> **Work required**
Only one stretch of the data below is wanted: the lines from the one with "ATOM 2 C CA" through the one with "ATOM 45 N N", repeated exactly.
-.-.-
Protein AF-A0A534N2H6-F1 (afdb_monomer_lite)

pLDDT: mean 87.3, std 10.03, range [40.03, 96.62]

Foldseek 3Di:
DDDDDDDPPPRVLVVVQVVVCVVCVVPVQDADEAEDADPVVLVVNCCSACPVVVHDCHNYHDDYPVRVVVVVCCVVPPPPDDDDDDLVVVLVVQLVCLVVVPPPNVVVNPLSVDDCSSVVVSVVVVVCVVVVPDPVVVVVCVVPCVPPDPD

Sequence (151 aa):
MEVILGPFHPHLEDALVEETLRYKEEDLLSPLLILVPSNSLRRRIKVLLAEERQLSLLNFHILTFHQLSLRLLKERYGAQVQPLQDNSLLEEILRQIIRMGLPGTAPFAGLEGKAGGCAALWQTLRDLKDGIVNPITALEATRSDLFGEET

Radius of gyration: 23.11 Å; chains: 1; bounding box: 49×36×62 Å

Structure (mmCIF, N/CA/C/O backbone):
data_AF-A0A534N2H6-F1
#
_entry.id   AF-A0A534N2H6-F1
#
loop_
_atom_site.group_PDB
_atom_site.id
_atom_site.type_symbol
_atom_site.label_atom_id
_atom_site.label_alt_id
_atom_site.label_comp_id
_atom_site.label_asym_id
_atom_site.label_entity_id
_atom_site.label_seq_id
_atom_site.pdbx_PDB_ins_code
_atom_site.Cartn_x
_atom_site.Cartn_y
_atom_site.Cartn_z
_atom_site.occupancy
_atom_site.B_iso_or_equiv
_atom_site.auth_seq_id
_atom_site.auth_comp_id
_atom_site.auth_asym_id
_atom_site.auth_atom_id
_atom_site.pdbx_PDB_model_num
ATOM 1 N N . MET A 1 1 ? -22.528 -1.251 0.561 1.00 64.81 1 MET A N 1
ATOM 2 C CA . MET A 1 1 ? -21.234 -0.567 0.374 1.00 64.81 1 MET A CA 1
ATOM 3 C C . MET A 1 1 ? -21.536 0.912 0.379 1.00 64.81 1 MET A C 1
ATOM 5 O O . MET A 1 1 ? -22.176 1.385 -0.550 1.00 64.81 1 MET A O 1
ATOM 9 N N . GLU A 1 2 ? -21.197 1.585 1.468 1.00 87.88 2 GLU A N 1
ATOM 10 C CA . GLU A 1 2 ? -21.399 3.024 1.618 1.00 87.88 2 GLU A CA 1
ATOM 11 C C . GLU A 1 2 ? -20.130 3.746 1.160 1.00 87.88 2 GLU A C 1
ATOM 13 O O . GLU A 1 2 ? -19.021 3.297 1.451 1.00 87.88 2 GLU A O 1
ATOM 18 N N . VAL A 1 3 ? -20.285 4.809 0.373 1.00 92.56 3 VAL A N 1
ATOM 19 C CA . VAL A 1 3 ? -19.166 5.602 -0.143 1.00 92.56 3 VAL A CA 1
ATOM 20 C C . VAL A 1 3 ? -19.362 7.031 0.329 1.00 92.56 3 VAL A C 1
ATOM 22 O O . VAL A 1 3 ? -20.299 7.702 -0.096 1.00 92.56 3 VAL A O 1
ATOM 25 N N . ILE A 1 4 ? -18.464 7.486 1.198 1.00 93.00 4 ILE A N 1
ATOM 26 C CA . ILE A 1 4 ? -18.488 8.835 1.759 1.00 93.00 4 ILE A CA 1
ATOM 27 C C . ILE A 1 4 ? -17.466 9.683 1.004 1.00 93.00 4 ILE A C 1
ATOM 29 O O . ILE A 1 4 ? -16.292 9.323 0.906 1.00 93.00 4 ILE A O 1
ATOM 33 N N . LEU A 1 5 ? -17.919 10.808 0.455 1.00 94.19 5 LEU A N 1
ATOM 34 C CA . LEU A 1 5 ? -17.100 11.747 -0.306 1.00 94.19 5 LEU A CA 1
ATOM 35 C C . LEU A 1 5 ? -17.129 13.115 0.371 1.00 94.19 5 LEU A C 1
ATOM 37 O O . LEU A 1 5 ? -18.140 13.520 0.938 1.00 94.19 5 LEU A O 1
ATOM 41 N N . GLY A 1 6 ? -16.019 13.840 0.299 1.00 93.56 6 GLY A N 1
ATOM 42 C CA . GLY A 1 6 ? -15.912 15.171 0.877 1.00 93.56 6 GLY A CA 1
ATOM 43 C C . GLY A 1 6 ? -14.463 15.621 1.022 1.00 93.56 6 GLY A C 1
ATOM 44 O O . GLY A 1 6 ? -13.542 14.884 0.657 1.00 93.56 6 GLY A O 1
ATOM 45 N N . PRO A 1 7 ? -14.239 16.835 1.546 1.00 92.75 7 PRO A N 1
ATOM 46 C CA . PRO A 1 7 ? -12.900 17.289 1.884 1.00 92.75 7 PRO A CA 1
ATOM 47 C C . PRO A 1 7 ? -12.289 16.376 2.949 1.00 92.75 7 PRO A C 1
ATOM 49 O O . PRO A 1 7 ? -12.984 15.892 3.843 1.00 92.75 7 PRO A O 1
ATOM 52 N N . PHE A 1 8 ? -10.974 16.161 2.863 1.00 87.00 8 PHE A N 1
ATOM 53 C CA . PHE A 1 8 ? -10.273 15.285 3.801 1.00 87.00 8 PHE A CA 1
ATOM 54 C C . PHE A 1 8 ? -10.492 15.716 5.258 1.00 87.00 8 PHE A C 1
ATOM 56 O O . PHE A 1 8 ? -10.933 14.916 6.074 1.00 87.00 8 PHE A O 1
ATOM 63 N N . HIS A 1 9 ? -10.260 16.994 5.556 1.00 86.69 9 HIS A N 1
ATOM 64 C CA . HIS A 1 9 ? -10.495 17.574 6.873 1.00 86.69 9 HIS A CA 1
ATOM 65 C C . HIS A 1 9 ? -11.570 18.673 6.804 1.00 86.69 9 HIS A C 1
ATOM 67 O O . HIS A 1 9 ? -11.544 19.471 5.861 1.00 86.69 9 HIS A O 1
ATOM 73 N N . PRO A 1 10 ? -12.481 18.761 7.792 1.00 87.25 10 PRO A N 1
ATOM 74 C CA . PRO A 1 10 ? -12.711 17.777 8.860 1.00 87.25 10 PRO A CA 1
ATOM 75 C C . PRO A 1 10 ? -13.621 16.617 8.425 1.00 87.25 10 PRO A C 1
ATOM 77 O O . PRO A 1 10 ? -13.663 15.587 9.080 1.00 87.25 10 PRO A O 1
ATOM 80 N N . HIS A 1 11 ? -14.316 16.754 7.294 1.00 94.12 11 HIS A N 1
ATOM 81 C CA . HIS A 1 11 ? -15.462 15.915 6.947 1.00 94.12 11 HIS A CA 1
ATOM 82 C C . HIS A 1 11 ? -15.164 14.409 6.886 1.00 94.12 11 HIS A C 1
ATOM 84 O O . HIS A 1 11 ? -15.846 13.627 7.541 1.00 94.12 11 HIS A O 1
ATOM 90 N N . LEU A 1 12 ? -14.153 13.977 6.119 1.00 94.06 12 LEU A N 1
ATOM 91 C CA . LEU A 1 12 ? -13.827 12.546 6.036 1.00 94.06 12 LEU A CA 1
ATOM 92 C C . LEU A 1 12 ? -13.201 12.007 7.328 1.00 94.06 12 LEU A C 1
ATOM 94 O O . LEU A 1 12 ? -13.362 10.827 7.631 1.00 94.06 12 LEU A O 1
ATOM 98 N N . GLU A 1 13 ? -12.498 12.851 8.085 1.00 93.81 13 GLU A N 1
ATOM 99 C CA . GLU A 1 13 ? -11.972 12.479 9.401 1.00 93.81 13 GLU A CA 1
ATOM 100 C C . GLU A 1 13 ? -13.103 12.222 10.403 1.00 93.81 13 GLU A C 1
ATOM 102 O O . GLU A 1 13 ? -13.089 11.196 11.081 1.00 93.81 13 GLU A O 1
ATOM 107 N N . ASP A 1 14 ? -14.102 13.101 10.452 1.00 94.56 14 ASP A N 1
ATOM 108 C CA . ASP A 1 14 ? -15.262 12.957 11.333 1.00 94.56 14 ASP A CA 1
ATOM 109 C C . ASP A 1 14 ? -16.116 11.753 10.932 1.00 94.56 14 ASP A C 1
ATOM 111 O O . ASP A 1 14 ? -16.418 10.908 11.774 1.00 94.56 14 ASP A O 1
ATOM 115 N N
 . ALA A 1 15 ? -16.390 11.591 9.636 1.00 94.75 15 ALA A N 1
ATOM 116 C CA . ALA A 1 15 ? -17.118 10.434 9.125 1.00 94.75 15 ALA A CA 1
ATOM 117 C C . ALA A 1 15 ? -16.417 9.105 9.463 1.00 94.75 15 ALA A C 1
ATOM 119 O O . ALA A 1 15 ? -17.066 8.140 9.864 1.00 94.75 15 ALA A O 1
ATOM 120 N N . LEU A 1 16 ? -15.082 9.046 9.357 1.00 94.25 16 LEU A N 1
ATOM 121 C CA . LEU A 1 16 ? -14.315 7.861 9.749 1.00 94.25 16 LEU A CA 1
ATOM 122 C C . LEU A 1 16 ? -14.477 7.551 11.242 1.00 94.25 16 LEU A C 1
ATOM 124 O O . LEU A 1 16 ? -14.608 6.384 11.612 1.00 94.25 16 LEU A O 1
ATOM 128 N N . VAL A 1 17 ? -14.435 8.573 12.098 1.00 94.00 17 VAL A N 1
-.-.-
> **Task answer**
ATOM 2 C CA . MET A 1 1 ? -21.234 -0.567 0.374 1.00 64.81 1 MET A CA 1
ATOM 3 C C . MET A 1 1 ? -21.536 0.912 0.379 1.00 64.81 1 MET A C 1
ATOM 5 O O . MET A 1 1 ? -22.176 1.385 -0.550 1.00 64.81 1 MET A O 1
ATOM 9 N N . GLU A 1 2 ? -21.197 1.585 1.468 1.00 87.88 2 GLU A N 1
ATOM 10 C CA . GLU A 1 2 ? -21.399 3.024 1.618 1.00 87.88 2 GLU A CA 1
ATOM 11 C C . GLU A 1 2 ? -20.130 3.746 1.160 1.00 87.88 2 GLU A C 1
ATOM 13 O O . GLU A 1 2 ? -19.021 3.297 1.451 1.00 87.88 2 GLU A O 1
ATOM 18 N N . VAL A 1 3 ? -20.285 4.809 0.373 1.00 92.56 3 VAL A N 1
ATOM 19 C CA . VAL A 1 3 ? -19.166 5.602 -0.143 1.00 92.56 3 VAL A CA 1
ATOM 20 C C . VAL A 1 3 ? -19.362 7.031 0.329 1.00 92.56 3 VAL A C 1
ATOM 22 O O . VAL A 1 3 ? -20.299 7.702 -0.096 1.00 92.56 3 VAL A O 1
ATOM 25 N N . ILE A 1 4 ? -18.464 7.486 1.198 1.00 93.00 4 ILE A N 1
ATOM 26 C CA . ILE A 1 4 ? -18.488 8.835 1.759 1.00 93.00 4 ILE A CA 1
ATOM 27 C C . ILE A 1 4 ? -17.466 9.683 1.004 1.00 93.00 4 ILE A C 1
ATOM 29 O O . ILE A 1 4 ? -16.292 9.323 0.906 1.00 93.00 4 ILE A O 1
ATOM 33 N N . LEU A 1 5 ? -17.919 10.808 0.455 1.00 94.19 5 LEU A N 1
ATOM 34 C CA . LEU A 1 5 ? -17.100 11.747 -0.306 1.00 94.19 5 LEU A CA 1
ATOM 35 C C . LEU A 1 5 ? -17.129 13.115 0.371 1.00 94.19 5 LEU A C 1
ATOM 37 O O . LEU A 1 5 ? -18.140 13.520 0.938 1.00 94.19 5 LEU A O 1
ATOM 41 N N . GLY A 1 6 ? -16.019 13.840 0.299 1.00 93.56 6 GLY A N 1
ATOM 42 C CA . GLY A 1 6 ? -15.912 15.171 0.877 1.00 93.56 6 GLY A CA 1
ATOM 43 C C . GLY A 1 6 ? -14.463 15.621 1.022 1.00 93.56 6 GLY A C 1
ATOM 44 O O . GLY A 1 6 ? -13.542 14.884 0.657 1.00 93.56 6 GLY A O 1
ATOM 45 N N . PRO A 1 7 ? -14.239 16.835 1.546 1.00 92.75 7 PRO A N 1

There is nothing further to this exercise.